Но когда Фёдор влюбился в овцу, он привлек к себе внимание всех людей, обитающих в доме. Смотреть на эту парочку было даже немного не по себе, потому что они вызывали у окружающих их людей эмоции, очень близкие к чему-то вроде зависти, а порой и умиление, но смешанное с тревожной неуютностью в душе. Что-то «не так» было не в том, что любовь случилась у животных разных видов, тем более, что чувство это было целиком и полностью платоническое.
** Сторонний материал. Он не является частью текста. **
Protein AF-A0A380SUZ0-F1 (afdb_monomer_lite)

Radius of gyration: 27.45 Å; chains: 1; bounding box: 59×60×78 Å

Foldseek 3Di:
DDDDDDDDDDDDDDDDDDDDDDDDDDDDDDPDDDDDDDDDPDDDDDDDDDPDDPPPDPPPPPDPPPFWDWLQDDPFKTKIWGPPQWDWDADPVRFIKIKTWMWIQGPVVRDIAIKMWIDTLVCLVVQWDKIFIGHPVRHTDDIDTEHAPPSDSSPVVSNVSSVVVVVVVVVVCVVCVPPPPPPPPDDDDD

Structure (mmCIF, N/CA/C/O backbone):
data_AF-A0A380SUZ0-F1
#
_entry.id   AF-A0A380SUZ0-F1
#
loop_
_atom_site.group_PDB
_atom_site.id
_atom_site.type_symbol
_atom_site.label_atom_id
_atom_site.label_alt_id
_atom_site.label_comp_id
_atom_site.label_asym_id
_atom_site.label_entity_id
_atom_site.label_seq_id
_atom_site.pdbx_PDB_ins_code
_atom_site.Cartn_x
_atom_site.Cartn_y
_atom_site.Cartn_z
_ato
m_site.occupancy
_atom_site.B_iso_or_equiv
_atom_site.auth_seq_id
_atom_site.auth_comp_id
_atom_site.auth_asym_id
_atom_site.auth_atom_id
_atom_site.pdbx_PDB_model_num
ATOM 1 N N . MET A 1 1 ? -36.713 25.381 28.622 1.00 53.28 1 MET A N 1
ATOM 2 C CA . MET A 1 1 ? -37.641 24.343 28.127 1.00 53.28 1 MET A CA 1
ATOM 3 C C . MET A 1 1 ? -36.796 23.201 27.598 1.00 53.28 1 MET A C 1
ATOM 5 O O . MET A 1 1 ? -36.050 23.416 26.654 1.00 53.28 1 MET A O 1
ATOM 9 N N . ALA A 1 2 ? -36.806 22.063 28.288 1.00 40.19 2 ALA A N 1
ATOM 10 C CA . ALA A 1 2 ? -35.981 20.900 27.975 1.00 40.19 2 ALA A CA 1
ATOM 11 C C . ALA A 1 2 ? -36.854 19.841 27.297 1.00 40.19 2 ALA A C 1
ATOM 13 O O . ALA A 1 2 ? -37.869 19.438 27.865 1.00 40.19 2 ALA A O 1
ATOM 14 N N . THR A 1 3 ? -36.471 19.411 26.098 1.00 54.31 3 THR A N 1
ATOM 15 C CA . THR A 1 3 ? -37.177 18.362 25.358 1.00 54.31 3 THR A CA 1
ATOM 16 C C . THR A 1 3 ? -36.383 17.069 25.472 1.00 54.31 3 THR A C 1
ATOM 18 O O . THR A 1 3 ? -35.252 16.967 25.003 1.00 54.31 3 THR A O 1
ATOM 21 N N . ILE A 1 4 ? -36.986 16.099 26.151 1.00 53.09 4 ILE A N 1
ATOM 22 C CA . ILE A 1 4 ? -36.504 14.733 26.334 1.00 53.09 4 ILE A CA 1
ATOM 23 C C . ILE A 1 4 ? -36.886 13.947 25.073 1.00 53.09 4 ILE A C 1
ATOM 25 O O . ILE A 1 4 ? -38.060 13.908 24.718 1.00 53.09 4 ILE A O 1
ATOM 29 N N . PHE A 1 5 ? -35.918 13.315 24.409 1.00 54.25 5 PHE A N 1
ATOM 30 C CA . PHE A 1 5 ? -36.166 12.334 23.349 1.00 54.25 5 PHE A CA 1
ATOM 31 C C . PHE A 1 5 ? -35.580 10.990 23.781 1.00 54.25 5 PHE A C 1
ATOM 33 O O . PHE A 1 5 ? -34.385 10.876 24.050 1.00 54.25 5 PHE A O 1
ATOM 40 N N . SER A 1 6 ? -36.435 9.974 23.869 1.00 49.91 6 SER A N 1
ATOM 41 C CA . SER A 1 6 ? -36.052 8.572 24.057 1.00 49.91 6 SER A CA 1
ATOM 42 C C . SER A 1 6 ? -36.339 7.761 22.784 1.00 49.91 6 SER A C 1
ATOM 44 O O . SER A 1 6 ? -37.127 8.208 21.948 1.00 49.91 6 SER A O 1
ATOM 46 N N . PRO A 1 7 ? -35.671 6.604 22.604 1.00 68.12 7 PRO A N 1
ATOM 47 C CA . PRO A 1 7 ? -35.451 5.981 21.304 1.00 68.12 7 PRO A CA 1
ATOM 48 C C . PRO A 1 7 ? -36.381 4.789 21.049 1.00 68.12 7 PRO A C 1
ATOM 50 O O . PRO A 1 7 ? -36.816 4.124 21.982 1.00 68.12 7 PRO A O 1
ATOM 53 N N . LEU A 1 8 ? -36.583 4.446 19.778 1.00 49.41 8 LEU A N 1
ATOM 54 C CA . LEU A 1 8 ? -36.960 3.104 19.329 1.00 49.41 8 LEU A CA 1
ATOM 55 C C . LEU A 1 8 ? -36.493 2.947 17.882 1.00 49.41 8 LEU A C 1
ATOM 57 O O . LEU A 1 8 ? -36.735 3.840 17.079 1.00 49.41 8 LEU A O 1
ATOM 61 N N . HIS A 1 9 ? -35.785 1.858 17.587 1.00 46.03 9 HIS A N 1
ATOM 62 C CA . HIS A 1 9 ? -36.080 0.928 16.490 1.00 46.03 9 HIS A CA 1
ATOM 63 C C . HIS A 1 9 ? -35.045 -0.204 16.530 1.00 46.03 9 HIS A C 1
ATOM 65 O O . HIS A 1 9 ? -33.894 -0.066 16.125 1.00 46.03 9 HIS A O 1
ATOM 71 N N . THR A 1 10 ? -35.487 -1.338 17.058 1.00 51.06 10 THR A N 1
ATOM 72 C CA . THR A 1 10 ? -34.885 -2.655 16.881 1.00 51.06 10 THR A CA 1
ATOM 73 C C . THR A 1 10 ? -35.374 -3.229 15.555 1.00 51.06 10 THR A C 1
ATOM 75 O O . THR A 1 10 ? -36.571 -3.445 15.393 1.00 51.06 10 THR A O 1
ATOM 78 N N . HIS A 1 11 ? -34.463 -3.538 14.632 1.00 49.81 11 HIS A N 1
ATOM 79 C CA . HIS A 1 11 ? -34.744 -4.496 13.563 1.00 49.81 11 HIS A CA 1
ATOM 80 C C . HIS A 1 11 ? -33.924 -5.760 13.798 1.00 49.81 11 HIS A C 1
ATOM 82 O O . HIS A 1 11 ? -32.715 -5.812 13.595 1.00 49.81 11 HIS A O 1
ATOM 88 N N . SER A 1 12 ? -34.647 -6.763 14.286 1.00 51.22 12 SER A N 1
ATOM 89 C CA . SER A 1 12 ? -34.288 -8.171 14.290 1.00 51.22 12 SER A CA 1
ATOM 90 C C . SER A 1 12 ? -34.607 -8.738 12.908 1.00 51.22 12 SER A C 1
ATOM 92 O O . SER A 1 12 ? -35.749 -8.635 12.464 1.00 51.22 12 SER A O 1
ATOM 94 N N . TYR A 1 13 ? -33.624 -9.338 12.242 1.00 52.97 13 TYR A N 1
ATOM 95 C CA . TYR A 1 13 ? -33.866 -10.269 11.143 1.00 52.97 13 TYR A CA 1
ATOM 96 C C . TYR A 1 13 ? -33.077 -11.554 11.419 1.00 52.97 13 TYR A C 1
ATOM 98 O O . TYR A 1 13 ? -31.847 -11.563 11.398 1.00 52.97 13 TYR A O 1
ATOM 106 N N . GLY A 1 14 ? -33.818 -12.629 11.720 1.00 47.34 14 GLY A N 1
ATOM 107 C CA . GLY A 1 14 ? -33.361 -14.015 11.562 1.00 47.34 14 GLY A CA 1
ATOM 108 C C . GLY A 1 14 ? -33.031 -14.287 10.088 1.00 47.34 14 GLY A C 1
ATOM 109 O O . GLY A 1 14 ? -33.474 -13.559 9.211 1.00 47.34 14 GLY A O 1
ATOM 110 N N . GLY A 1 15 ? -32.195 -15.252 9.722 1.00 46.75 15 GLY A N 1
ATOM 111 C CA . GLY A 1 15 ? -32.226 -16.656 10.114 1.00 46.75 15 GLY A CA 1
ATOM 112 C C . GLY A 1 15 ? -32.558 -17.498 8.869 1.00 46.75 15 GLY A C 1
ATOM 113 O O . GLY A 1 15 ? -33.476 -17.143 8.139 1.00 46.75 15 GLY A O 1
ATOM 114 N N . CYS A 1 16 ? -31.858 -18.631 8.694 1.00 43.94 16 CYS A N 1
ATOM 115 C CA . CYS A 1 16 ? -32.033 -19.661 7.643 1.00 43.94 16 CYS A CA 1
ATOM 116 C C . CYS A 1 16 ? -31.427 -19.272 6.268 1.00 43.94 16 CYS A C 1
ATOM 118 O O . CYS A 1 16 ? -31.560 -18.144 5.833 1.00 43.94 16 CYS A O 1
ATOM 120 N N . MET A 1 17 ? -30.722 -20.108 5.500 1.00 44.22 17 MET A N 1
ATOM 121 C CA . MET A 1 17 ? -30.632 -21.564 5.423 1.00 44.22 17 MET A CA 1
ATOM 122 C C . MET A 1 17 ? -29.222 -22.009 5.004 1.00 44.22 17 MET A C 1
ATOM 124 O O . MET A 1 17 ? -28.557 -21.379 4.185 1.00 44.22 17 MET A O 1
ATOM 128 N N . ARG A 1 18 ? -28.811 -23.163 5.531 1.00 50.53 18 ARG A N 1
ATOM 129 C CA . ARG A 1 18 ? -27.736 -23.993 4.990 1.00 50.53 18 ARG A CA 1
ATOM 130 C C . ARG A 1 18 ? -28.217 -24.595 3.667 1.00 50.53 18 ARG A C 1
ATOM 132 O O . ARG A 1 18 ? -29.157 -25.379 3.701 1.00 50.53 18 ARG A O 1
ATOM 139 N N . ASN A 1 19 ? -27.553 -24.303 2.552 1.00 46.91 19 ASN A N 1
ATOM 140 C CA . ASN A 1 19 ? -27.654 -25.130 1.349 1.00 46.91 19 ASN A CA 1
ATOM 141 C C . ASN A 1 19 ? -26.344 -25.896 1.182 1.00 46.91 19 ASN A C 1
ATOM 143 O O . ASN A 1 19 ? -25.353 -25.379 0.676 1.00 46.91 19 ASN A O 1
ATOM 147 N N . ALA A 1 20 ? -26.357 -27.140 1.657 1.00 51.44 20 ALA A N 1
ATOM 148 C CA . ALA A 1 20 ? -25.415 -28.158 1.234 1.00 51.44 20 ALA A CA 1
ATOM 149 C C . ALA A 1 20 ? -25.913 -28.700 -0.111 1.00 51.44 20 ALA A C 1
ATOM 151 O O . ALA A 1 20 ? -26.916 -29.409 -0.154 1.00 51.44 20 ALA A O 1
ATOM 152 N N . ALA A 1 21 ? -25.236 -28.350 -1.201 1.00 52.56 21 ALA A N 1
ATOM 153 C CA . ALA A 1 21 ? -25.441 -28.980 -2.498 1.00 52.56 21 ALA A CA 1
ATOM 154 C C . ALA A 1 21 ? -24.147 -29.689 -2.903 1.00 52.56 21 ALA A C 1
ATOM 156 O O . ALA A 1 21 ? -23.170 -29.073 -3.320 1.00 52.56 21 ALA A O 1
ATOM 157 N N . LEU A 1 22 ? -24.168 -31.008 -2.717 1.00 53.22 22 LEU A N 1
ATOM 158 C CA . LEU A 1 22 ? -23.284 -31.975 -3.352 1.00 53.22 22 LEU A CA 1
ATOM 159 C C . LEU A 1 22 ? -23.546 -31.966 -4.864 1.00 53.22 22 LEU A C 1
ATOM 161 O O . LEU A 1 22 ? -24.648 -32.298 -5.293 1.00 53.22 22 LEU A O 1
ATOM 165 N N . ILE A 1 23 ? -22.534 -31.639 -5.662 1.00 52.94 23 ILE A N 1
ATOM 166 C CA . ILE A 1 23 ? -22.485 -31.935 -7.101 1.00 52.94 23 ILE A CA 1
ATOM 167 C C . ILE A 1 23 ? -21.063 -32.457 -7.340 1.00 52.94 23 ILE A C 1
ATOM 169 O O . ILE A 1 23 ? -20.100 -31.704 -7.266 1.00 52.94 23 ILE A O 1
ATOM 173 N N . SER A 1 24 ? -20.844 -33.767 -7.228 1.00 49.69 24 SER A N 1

Фёдор не просто не отходил от своей подружки ни на шаг, когда их выводили на лужок попастись на свежей травке, он ходил за ней след в след, как привязанный, и даже разговаривал с ней на своем языке, а она ему отвечала невнятным помекиванием. Видно, они понимали друг друга и вполне были друг другом довольны. Неуютно людям было, видимо, от того, что вообще-то животных они заводили для того, чтоб получить от них молоко и мясо, а вовсе не затем, чтоб они тут демонстрировали свои нежные чувства и укоряли тем самым людей в изощренной бездушности.
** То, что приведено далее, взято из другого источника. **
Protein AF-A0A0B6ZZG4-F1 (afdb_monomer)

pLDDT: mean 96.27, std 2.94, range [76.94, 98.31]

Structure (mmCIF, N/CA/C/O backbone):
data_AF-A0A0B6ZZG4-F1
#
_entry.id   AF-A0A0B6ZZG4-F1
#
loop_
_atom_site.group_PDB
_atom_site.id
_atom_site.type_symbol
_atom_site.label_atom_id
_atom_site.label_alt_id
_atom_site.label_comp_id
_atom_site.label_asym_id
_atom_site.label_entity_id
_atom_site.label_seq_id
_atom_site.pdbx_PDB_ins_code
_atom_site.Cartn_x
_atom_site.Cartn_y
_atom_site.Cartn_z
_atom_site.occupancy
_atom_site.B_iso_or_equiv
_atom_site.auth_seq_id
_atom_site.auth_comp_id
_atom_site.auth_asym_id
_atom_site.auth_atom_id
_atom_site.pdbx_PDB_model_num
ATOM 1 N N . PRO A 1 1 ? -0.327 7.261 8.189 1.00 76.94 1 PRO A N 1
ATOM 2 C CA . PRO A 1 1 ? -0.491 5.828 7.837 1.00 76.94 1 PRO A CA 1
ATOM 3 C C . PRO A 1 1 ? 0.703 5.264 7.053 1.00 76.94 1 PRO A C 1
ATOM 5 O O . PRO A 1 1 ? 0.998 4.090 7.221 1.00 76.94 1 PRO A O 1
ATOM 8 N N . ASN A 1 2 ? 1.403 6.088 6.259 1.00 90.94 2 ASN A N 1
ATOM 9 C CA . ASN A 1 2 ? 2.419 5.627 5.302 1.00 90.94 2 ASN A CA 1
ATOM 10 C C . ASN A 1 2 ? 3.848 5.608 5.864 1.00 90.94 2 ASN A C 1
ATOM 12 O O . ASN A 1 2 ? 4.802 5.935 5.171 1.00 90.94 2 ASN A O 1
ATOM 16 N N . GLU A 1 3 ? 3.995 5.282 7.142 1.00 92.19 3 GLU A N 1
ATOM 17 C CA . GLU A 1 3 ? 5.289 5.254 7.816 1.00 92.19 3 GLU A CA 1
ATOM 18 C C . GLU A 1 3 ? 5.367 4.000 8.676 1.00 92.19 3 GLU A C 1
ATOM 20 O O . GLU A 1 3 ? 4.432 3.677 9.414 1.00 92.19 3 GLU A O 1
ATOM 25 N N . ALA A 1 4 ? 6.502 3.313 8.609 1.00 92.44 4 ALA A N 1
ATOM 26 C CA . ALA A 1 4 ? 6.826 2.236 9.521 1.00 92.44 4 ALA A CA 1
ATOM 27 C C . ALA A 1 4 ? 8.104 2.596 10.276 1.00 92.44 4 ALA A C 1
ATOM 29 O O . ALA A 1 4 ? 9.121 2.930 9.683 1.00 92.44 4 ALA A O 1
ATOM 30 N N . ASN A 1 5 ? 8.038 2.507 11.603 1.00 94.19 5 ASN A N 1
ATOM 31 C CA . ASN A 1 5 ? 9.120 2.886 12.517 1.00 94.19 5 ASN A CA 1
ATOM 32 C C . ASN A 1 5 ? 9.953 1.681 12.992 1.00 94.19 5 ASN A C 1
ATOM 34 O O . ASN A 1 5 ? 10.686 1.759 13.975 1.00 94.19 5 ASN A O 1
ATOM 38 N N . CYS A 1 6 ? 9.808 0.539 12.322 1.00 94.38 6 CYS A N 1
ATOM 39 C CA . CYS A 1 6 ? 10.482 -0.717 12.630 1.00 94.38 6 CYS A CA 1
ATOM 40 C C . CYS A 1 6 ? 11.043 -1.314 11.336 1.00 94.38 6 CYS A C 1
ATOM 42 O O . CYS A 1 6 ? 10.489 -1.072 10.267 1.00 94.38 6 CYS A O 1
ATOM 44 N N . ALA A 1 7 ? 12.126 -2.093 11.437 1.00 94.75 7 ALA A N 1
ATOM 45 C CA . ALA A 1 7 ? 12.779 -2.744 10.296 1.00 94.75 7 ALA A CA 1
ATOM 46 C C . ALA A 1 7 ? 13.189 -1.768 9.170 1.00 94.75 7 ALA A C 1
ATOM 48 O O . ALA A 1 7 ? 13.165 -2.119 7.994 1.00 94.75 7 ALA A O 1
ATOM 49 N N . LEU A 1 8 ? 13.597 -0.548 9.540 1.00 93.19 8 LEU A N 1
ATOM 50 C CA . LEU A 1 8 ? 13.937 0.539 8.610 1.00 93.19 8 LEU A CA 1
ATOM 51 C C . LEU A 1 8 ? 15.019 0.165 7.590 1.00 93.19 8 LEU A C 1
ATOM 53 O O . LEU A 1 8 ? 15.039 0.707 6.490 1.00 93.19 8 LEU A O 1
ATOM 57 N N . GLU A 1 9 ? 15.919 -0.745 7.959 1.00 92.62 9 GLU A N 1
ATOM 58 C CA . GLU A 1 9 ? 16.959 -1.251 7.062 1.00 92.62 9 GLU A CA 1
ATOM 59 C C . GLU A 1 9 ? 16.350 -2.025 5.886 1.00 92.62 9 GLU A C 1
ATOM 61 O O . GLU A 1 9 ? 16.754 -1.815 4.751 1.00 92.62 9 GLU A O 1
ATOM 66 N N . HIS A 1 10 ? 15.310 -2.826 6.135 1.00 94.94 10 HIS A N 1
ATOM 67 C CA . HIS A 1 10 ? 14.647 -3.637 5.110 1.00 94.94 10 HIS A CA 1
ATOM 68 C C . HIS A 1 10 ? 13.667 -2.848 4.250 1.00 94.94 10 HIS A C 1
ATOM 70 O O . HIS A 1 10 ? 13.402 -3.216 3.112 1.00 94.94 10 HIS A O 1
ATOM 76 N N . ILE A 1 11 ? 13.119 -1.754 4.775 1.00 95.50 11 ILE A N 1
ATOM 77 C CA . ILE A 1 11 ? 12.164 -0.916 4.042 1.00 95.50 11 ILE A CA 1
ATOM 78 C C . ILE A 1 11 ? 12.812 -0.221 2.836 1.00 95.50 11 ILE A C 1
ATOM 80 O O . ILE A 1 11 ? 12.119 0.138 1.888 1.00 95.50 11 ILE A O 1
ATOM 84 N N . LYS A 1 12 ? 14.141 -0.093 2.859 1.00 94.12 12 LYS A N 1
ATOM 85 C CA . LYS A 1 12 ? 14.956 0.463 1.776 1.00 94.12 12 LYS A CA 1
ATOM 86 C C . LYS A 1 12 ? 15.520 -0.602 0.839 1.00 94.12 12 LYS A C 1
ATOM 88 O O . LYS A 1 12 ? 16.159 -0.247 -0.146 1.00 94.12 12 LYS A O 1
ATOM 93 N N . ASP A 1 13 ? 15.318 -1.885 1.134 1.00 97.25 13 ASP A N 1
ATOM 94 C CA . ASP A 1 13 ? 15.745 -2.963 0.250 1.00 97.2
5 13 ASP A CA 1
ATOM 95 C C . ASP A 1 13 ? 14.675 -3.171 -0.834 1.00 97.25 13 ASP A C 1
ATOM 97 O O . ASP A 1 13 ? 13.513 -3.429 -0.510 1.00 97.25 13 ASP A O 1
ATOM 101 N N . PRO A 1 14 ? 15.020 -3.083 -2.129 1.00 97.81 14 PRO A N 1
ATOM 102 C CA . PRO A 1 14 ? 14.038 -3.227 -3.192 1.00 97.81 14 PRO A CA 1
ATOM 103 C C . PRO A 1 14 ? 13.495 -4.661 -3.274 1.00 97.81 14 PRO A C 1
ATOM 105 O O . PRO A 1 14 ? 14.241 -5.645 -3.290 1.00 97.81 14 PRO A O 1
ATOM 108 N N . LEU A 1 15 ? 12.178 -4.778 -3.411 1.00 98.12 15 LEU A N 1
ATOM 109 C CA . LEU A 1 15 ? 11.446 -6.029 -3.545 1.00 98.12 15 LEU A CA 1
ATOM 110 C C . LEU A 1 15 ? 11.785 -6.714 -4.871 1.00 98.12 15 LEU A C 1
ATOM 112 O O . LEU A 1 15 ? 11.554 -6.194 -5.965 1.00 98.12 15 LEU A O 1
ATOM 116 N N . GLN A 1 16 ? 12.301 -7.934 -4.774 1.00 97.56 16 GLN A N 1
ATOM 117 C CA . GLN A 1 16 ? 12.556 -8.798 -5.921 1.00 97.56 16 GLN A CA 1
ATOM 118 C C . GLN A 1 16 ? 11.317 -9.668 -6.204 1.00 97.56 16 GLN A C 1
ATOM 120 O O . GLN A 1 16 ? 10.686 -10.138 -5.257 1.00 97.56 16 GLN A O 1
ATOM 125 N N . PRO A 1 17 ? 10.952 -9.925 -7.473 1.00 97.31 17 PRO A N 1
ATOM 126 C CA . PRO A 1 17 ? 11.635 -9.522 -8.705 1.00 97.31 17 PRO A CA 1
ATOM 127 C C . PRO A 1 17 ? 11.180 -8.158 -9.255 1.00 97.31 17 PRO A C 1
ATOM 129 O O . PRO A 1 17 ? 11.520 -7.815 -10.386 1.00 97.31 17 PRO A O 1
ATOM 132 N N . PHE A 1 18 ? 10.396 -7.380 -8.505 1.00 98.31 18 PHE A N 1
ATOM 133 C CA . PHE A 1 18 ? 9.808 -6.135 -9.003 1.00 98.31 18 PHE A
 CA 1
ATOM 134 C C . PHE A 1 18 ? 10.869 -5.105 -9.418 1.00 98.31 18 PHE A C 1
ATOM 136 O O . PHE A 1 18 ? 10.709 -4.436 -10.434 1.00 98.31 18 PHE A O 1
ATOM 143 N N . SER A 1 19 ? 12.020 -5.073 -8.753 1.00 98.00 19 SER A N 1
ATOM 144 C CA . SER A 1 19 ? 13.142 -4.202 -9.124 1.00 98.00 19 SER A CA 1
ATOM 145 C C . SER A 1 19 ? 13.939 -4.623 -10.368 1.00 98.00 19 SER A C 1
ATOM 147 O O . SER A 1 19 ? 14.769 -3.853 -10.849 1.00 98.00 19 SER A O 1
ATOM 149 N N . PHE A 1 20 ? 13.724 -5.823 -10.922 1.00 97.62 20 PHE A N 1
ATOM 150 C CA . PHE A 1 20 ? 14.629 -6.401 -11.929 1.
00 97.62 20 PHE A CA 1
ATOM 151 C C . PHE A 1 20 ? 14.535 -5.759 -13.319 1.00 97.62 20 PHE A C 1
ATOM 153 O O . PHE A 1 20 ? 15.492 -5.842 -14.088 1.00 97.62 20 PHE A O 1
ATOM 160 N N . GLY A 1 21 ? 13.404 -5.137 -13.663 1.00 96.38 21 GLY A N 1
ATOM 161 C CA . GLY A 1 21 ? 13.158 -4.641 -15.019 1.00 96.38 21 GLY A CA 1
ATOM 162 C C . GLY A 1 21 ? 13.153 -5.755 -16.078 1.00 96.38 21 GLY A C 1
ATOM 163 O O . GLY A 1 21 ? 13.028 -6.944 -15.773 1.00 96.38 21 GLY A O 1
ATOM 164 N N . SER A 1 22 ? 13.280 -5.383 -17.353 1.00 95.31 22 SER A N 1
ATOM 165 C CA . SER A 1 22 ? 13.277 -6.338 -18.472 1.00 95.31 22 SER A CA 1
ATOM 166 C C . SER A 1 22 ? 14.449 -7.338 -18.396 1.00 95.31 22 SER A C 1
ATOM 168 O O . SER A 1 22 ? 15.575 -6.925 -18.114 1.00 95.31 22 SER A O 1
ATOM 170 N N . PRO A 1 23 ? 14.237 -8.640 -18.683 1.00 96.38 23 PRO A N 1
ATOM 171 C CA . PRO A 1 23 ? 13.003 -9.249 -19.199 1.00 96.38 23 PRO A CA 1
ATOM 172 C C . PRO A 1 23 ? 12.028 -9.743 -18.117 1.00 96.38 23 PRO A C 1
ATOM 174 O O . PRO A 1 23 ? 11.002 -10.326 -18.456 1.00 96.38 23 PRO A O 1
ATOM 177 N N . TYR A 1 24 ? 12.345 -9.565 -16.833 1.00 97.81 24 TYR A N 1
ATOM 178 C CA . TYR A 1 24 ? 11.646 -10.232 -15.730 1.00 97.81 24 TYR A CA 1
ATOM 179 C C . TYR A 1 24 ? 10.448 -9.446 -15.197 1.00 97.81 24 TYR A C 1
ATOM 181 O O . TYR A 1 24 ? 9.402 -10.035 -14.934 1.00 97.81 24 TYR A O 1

Козел и овца жили в одном сарайчике, и корм им приносили одновременно. Обычно Фёдор был вполне спокоен, когда в сарай заходил хозяин. Но в тот день, когда человек зашел за овцой, чтоб вести ее на двор под нож, козел как будто что-то почувствовал. При виде хозяина он поднялся, вышел из своего угла и встал перед овцой, загородив ее своим боком. Никаких чувств невозможно было прочитать на морде козла, как обычно. Он только смотрел хозяину пристально в глаза и не двигался с места. Он даже наклонил немного свою несчастную шишковатую голову, забыв, наверно, что принадлежал к элитной уникальной породе безрогих козлов. Хозяин просто молча отодвинул козла в сторону и вывел овцу из сарая.
Сказать по правде, Фёдор не перестал есть и пить, и никакими плачем или стонами не показал, что скучает или тоскует по подружке. Но ходил уже совершенно один, избегая всякого общения и с людьми, и с животными, даже с козами. И еще хозяину с того дня стало казаться, что козел отводит глаза, когда тот попадал в поле его зрения. Фёдор либо опускал голову, либо поворачивался к хозяину задом при встрече с ним. Последний раз он посмотрел на человека прямо, когда пришла его очередь прощаться с белым светом. Фёдор спокойно стоял посреди двора, ожидая своей участи, и, как потом рассказывал мне его хозяин, похоже было на то, что не шелохнулся бы даже в тот момент, когда лезвие ножа полоснуло бы его по горлу. Козел смотрел на человека в упор, и человеку показалось, что нет в его взгляде ни страха, ни осуждения, ни привязанности к белому свету.
— Вот мы говорим: человек — царь природы, — закончил свой рассказ хозяин козла Фёдора. — А какой он к лешему царь. Просто очень ловкий зверь, который оказался хитрее всех. С таким безобидным видом, а такой жестокий и опасный хищник…
Нет уж, решила я про себя, слушая этот рассказ. Лучше б у козы в тот год родилась обычная стандартная козочка, как ожидали ее хозяева, чем этот Фёдор, породивший о себе на столько лет такие воспоминания! Одно могу сказать определенно: если человек и хищник, то самый несчастный из всех, существующих на земле, раз испытывает такое сострадание и такую жестокую и опасную для него самого любовь к своей жертве.